Danny Gordis related an anecdote from the years of the intifada:

 But I’ll always remember what Siggy said to me one morning, in the midst of the intifada, as we were about to recite Yizkor.

It was a time in Jerusalem when life was sad, and often frightening…..That holiday morning, as I made my way out of shul for Yizkor (since my immediate family is all still living), Siggy, who sat not far from the door, grabbed my arm just as I was about to step outside.

“You’re going out for Yizkor?” he asked me. When I nodded, somewhat perplexed, he continued. “When we first got here, after the war, there wasn’t a single person who could go out for Yizkor.

Not a single one.” And then, he said, “Ba’u od milhamot venaflu od banim.”

“More wars followed, and more boys fell.  So for more years, no one could go out for Yizkor.”

He stopped for a moment, and I saw that his lips were trembling, ever so slightly. He pointed to the courtyard right outside our shul. “Ve’achshav, tistakel – kulam bahutz.” “And now, look!” he pressed me. “Everyone’s outside.” “Hamedina hazot nes.” “This country is a miracle.”

This year has so many of us feeling so low, after a 4-month battle with a horrible plague; but we can turn to Tisha B'Av for comfort.
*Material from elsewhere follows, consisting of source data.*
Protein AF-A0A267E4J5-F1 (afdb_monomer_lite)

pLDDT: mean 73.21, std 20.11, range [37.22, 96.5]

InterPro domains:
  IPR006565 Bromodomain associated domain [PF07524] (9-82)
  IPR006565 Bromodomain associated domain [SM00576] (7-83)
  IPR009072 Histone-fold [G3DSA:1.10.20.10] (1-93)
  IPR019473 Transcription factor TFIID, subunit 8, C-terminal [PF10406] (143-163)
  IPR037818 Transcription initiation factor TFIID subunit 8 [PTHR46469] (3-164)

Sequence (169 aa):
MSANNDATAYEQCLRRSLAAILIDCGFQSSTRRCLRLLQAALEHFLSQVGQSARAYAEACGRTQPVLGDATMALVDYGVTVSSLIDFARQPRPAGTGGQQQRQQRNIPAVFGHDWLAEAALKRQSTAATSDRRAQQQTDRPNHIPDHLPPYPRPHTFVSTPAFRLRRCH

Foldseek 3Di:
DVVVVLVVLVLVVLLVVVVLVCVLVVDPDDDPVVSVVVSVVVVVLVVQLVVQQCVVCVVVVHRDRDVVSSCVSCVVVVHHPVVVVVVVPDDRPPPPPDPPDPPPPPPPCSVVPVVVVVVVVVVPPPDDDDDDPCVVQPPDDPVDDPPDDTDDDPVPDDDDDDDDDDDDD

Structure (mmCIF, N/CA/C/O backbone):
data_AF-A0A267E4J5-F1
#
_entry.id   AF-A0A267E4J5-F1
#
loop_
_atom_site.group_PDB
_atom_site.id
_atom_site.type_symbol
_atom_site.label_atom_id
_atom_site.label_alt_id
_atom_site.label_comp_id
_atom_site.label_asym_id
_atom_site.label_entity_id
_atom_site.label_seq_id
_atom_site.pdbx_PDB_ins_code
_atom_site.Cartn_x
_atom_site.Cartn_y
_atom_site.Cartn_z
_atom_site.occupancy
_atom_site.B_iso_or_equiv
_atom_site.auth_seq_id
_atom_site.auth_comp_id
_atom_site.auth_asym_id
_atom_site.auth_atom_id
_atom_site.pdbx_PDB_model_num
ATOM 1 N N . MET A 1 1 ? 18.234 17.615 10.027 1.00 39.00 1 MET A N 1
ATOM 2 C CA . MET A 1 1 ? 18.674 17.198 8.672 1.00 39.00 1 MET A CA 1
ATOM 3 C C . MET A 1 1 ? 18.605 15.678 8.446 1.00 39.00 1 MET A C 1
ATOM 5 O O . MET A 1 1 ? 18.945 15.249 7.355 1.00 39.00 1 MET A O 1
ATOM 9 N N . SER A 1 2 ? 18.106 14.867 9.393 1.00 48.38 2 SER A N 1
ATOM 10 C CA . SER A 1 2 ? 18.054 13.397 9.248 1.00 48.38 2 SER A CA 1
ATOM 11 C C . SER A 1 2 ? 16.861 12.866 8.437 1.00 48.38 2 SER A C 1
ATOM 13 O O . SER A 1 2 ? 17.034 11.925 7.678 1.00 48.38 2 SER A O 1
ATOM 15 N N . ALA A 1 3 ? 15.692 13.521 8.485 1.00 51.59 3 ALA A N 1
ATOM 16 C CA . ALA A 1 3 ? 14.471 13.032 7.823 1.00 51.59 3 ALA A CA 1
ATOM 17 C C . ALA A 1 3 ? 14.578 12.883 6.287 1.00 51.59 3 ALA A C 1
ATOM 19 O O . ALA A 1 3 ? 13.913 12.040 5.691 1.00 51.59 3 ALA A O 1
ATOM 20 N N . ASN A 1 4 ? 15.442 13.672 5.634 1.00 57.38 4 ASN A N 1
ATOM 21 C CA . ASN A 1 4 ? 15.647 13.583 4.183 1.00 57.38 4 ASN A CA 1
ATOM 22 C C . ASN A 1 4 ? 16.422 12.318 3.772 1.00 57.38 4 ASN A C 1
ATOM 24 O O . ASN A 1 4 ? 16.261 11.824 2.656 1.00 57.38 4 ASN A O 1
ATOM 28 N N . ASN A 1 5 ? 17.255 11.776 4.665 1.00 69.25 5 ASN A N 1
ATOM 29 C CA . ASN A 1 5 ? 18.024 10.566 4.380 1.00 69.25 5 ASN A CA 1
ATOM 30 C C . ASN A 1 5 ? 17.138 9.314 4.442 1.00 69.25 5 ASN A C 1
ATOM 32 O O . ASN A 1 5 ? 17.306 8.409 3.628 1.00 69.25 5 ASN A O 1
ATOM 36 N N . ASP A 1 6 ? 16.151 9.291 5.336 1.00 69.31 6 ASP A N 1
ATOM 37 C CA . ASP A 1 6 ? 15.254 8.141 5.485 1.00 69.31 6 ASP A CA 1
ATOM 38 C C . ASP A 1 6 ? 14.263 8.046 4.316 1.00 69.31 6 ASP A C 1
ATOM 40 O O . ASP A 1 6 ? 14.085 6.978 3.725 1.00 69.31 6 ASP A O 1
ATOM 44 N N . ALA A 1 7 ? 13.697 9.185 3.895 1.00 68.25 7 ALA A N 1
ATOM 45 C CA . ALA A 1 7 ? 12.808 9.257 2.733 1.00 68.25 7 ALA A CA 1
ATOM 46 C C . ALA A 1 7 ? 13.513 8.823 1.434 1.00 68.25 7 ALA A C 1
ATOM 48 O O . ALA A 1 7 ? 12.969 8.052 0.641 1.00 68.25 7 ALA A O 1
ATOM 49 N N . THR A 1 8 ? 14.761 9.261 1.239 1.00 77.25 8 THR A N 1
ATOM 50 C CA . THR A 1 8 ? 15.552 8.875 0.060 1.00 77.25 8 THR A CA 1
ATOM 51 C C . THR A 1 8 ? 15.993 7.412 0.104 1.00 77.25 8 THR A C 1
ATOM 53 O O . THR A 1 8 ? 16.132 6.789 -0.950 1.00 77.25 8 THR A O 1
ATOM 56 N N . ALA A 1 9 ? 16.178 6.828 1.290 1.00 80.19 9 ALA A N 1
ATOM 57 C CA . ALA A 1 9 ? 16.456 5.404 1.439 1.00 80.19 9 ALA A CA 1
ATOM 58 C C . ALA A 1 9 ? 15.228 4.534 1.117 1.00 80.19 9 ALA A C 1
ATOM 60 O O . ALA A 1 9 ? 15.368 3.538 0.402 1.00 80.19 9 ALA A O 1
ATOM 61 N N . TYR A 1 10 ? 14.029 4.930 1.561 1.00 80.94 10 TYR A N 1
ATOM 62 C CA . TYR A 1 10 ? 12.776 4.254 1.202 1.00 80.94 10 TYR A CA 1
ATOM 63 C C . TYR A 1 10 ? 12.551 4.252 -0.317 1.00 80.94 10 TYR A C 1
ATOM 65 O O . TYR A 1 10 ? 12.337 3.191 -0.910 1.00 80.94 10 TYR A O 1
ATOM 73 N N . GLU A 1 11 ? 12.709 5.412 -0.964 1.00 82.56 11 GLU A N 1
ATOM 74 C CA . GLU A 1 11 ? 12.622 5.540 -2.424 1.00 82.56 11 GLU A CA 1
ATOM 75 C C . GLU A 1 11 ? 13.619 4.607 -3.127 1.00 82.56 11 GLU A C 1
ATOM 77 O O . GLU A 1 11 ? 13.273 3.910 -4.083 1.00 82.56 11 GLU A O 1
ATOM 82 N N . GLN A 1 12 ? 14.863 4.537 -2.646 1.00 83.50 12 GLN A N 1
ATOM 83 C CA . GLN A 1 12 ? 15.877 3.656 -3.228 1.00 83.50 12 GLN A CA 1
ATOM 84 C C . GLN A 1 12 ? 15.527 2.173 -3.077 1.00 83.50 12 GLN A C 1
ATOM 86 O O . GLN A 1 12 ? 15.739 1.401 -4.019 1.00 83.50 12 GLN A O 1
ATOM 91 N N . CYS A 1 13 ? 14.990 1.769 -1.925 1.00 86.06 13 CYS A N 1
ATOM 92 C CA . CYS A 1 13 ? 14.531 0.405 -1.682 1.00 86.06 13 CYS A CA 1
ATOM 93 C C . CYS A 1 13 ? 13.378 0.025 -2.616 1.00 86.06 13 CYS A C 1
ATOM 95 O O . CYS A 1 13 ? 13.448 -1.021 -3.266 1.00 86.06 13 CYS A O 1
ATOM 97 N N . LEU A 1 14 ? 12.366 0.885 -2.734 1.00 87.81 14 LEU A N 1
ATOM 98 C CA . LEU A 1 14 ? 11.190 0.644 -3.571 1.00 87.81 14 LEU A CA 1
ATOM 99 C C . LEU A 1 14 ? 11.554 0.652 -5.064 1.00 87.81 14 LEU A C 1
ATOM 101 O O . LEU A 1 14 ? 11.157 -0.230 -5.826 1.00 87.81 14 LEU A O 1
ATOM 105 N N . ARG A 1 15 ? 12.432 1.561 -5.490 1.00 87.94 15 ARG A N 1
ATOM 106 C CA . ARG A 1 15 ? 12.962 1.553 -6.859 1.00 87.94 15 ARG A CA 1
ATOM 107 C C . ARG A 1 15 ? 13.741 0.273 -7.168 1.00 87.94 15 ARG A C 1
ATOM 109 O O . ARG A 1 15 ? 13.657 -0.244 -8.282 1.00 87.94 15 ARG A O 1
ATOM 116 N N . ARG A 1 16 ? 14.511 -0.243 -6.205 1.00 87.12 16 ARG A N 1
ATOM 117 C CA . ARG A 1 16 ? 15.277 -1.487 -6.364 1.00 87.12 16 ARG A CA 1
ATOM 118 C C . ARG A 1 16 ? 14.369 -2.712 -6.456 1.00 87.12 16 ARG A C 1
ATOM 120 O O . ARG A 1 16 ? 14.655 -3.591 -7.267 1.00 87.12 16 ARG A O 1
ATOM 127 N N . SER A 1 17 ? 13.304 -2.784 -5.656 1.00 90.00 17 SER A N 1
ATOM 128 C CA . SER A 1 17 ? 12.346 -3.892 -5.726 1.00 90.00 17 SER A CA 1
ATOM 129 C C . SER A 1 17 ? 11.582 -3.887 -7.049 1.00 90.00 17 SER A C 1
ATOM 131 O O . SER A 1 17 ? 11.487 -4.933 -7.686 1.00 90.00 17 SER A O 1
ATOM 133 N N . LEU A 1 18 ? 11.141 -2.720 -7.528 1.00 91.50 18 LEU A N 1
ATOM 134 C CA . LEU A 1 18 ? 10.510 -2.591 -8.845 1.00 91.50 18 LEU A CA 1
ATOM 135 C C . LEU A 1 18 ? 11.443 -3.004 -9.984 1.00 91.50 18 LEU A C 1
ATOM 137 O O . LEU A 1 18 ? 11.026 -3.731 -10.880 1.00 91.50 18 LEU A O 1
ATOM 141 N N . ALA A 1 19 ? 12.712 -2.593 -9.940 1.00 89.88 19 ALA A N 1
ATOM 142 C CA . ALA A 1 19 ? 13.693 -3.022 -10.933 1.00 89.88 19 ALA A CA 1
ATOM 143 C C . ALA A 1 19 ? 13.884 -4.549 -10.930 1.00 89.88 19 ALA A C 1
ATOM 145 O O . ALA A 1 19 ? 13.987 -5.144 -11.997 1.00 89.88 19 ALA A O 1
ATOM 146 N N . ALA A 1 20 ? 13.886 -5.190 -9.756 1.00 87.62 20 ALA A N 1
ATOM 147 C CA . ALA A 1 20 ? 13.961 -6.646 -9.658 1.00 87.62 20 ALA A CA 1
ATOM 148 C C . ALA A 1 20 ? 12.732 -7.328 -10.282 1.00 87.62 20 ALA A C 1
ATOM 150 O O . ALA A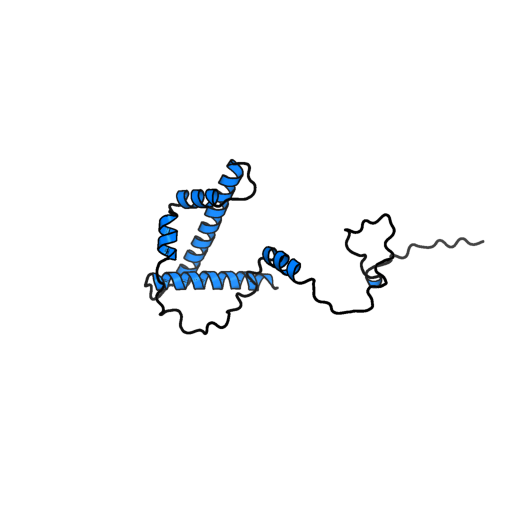 1 20 ? 12.895 -8.257 -11.064 1.00 87.62 20 ALA A O 1
ATOM 151 N N . ILE A 1 21 ? 11.525 -6.818 -10.011 1.00 89.88 21 ILE A N 1
ATOM 152 C CA . ILE A 1 21 ? 10.283 -7.341 -10.602 1.00 89.88 21 ILE A CA 1
ATOM 153 C C . ILE A 1 21 ? 10.297 -7.188 -12.129 1.00 89.88 21 ILE A C 1
ATOM 155 O O . ILE A 1 21 ? 9.938 -8.118 -12.839 1.00 89.88 21 ILE A O 1
ATOM 159 N N . LEU A 1 22 ? 10.762 -6.052 -12.657 1.00 90.69 22 LEU A N 1
ATOM 160 C CA . LEU A 1 22 ? 10.876 -5.860 -14.107 1.00 90.69 22 LEU A CA 1
ATOM 161 C C . LEU A 1 22 ? 11.838 -6.868 -14.749 1.00 90.69 22 LEU A C 1
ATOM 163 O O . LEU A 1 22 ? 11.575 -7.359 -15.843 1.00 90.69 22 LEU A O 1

We can look at the arc of history, and recognize that we truly are the privileged ones. Even as we suffer, we are comforted by the fact that we already have overcome so much, and we will continue to do so in the future.

And we can be comforted that if the authors of the Kinot were here today, they would be smiling, even if it is Tisha B’Av.


1 comment:

Unknown said...

Thank you for this it was what we all needed.